PEI

Refugees get communication help from Island Arabic speakers

Twenty-one of the 250 Islanders who have come forward to help re-settle refugees from Syria speak Arabic, but P.E.I.'s Association for Newcomers to Canada thinks that may be enough.

'When they're looking for the best place to find Halal meat, for example'

Syrian refugees coming to P.E.I. may need help communicating in Arabic. (CBC)

Twenty-one of the 250 Islanders who have come forward to help re-settle refugees from Syria speak Arabic, but P.E.I.'s Association for Newcomers to Canada thinks that may be enough.

The Arabic-speaking Islanders who have volunteered to help out are from the Middle Eastern countries of Syria, Lebanon, Egypt and Jordan, said Craig Mackie, executive director of the association.

"Arabic would be the common language, and then you'd have regional dialects, and they would have different ways of saying things," said Mackie.

"I use the example of a person from Jamaica trying to talk to a person from an outport of Newfoundland. They're both speaking English, they may not understand every word they're saying but they would be able to communicate on one level or another."

Mackie said many of the refugees might speak some English already.

Many arrival details still unclear

Mackie said the association still doesn't know exactly how many Syrian refugees are coming, or when they will arrive.  

"If we have a lot of people coming in at once, then it will be more than our staff can handle. We would be looking to the volunteers to check in with the families, to see how they're doing, to answer their questions," he said.

"When they're looking for the best place to find Halal meat, for example, that would be the kinds of questions they might have. These volunteers will be on standby to help them out."

Craig Mackie hopes 21 Arabic-speaking Islanders will help Syrian families communicate. (CBC)

He said those privately sponsoring refugees likely already know something about the families and their needs, but the association knows little about who the government-assisted refugees are.

Mackie said he met a newly-arrived family on Thursday, including a mother who is an engineer whose English needs work, but whose two children "speak excellent English. They're ready to jump right into high school on P.E.I."

In the past few years, many international students have come to UPEI and Holland College from Egypt, but Mackie said the Newcomers Association has not yet tapped into that population to help with communications.

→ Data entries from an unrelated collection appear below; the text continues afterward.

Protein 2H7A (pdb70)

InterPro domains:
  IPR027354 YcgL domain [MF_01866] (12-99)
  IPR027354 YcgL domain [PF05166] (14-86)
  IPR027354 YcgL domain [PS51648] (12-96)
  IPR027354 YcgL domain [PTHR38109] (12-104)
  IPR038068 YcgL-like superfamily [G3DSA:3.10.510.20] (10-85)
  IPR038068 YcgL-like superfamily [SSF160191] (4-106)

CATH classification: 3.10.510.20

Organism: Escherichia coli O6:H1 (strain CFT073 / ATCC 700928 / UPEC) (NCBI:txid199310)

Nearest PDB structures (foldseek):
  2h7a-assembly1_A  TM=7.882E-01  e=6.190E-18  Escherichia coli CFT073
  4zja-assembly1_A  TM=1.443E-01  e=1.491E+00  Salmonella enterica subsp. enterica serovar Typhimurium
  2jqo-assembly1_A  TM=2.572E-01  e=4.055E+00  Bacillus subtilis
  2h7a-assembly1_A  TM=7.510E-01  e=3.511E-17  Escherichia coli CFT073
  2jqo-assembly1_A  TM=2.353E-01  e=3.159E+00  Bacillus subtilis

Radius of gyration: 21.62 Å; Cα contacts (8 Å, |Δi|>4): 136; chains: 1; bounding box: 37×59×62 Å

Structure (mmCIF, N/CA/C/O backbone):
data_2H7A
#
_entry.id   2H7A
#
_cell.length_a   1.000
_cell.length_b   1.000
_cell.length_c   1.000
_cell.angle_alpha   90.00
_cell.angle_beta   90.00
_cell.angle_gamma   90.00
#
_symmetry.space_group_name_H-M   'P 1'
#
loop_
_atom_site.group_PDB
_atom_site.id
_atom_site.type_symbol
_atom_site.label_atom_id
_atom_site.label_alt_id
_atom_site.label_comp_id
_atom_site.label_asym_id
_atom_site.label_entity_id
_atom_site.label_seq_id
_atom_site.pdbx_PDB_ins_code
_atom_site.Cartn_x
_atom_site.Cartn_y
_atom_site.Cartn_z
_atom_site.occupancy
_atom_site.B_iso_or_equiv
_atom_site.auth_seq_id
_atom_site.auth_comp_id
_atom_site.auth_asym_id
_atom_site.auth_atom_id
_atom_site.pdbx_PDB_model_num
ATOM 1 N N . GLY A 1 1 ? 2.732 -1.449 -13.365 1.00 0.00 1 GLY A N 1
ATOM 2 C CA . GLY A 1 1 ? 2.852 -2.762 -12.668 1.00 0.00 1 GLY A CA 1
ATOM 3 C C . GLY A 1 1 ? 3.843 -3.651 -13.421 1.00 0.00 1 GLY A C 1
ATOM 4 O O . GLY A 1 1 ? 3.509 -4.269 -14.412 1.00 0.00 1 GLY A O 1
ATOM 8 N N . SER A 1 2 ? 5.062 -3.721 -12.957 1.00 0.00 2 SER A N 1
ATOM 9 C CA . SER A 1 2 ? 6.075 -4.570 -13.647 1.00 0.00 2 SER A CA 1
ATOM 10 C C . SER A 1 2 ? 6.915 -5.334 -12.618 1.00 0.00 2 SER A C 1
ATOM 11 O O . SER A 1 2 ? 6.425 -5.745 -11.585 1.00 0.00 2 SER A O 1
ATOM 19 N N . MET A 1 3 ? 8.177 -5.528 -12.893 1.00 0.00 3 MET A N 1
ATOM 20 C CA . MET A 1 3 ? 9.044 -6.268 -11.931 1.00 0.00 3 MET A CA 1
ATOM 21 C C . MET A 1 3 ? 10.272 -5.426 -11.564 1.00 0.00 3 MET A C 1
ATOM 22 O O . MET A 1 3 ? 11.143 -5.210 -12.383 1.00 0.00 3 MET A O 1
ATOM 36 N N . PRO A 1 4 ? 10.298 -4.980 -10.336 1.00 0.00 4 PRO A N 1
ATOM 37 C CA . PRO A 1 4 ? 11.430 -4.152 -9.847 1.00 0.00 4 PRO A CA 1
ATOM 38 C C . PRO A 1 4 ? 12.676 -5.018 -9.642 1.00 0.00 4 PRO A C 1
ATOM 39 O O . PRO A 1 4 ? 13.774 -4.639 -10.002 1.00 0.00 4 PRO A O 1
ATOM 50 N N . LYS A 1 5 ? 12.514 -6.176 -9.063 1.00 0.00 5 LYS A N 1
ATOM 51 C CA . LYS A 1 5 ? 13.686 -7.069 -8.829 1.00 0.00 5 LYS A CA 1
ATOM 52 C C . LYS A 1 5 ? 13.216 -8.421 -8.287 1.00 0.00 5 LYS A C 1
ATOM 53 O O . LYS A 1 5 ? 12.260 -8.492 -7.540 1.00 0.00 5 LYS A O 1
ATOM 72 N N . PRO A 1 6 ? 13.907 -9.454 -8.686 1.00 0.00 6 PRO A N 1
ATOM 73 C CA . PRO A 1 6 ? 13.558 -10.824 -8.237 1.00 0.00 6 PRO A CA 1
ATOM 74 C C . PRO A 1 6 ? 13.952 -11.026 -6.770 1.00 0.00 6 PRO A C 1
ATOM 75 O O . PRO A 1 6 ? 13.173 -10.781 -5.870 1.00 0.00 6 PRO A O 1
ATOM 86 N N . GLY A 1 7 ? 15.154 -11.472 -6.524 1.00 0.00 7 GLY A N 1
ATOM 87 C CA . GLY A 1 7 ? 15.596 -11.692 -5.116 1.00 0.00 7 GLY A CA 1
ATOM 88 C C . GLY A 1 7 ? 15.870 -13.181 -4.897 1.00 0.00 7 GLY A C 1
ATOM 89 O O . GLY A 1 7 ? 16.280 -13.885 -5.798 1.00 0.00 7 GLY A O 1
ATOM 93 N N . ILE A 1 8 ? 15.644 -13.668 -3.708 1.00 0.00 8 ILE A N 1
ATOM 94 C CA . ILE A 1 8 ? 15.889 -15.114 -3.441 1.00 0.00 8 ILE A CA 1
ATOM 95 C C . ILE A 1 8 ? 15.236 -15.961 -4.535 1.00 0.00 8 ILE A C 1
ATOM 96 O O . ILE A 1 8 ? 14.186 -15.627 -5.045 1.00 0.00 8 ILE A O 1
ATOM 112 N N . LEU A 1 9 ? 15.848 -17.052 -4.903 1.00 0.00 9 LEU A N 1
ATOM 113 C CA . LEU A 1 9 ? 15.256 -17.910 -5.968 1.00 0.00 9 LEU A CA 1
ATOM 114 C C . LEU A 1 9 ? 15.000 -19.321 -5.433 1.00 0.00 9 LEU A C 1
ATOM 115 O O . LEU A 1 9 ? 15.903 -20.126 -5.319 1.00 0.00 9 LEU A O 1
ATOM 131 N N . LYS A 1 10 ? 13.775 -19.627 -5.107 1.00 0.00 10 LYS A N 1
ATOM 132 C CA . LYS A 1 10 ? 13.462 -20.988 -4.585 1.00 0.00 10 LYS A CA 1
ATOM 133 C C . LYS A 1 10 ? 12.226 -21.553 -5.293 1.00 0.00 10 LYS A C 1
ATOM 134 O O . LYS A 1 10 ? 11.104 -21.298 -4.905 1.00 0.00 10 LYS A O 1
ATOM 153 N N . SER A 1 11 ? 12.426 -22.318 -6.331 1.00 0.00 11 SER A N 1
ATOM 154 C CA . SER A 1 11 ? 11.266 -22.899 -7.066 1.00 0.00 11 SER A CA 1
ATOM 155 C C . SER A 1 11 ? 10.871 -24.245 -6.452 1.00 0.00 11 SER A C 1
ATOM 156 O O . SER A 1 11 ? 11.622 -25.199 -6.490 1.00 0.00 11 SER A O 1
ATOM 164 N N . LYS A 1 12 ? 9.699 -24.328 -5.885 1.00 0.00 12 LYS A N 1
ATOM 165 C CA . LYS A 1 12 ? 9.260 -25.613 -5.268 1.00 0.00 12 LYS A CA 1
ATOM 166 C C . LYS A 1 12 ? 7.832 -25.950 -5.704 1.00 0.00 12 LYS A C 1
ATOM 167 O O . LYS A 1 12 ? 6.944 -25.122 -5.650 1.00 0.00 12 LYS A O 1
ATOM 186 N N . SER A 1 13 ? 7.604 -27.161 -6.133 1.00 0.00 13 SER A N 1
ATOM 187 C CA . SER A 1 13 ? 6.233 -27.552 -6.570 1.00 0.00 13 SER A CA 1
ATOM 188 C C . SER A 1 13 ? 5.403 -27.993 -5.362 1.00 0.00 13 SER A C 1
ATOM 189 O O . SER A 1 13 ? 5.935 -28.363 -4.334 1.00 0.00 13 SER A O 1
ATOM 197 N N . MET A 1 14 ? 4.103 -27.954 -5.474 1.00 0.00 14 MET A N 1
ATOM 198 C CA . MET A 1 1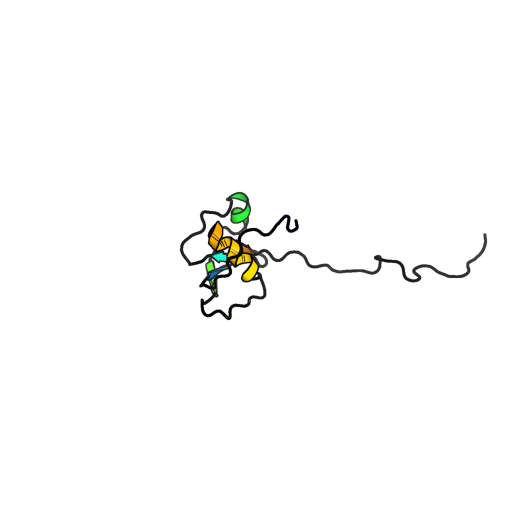4 ? 3.247 -28.369 -4.325 1.00 0.00 14 MET A CA 1
ATOM 199 C C . MET A 1 14 ? 1.786 -28.486 -4.760 1.00 0.00 14 MET A C 1
ATOM 200 O O . MET A 1 14 ? 1.475 -28.546 -5.933 1.00 0.00 14 MET A O 1
ATOM 214 N N . PHE A 1 15 ? 0.891 -28.521 -3.815 1.00 0.00 15 PHE A N 1
ATOM 215 C CA . PHE A 1 15 ? -0.558 -28.638 -4.154 1.00 0.00 15 PHE A CA 1
ATOM 216 C C . PHE A 1 15 ? -1.267 -27.305 -3.887 1.00 0.00 15 PHE A C 1
ATOM 217 O O . PHE A 1 15 ? -0.935 -26.588 -2.964 1.00 0.00 15 PHE A O 1
ATOM 234 N N . CYS A 1 16 ? -2.236 -26.968 -4.694 1.00 0.00 16 CYS A N 1
ATOM 235 C CA . CYS A 1 16 ? -2.961 -25.679 -4.495 1.00 0.00 16 CYS A CA 1
ATOM 236 C C . CYS A 1 16 ? -4.461 -25.870 -4.737 1.00 0.00 16 CYS A C 1
ATOM 237 O O . CYS A 1 16 ? -4.880 -26.807 -5.387 1.00 0.00 16 CYS A O 1
ATOM 245 N N . VAL A 1 17 ? -5.272 -24.989 -4.219 1.00 0.00 17 VAL A N 1
ATOM 246 C CA . VAL A 1 17 ? -6.745 -25.124 -4.424 1.00 0.00 17 VAL A CA 1
ATOM 247 C C . VAL A 1 17 ? -7.276 -23.918 -5.206 1.00 0.00 17 VAL A C 1
ATOM 248 O O . VAL A 1 17 ? -7.040 -22.782 -4.847 1.00 0.00 17 VAL A O 1
ATOM 261 N N . ILE A 1 18 ? -7.989 -24.157 -6.272 1.00 0.00 18 ILE A N 1
ATOM 262 C CA . ILE A 1 18 ? -8.533 -23.021 -7.074 1.00 0.00 18 ILE A CA 1
ATOM 263 C C . ILE A 1 18 ? -10.002 -22.774 -6.710 1.00 0.00 18 ILE A C 1
ATOM 264 O O . ILE A 1 18 ? -10.874 -23.552 -7.043 1.00 0.00 18 ILE A O 1
ATOM 280 N N . TYR A 1 19 ? -10.278 -21.696 -6.028 1.00 0.00 19 TYR A N 1
ATOM 281 C CA . TYR A 1 19 ? -11.686 -21.394 -5.639 1.00 0.00 19 TYR A CA 1
ATOM 282 C C . TYR A 1 19 ? -12.367 -20.550 -6.718 1.00 0.00 19 TYR A C 1
ATOM 283 O O . TYR A 1 19 ? -11.716 -19.914 -7.523 1.00 0.00 19 TYR A O 1
ATOM 301 N N . ARG A 1 20 ? -13.671 -20.528 -6.735 1.00 0.00 20 ARG A N 1
ATOM 302 C CA . ARG A 1 20 ? -14.381 -19.709 -7.756 1.00 0.00 20 ARG A CA 1
ATOM 303 C C . ARG A 1 20 ? -15.298 -18.692 -7.069 1.00 0.00 20 ARG A C 1
ATOM 304 O O . ARG A 1 20 ? -15.904 -18.967 -6.052 1.00 0.00 20 ARG A O 1
ATOM 325 N N . SER A 1 21 ? -15.392 -17.511 -7.610 1.00 0.00 21 SER A N 1
ATOM 326 C CA . SER A 1 21 ? -16.260 -16.471 -6.986 1.00 0.00 21 SER A CA 1
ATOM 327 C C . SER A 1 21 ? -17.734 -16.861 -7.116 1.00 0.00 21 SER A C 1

Post-secondary students "have already been helpful in other ways. We had a group of UPEI students who put on an information session called 'preparing for winter.' We had 45 newcomers go to the session," said Mackie.

The students demonstrated how to use snow shovels and how to dress properly for P.E.I.'s freezing winter temperatures.

A depot where Islanders can drop donations for the refugees will be open until Sat. Dec. 19. Mackie said the centre still needs beds and kitchen furnishings.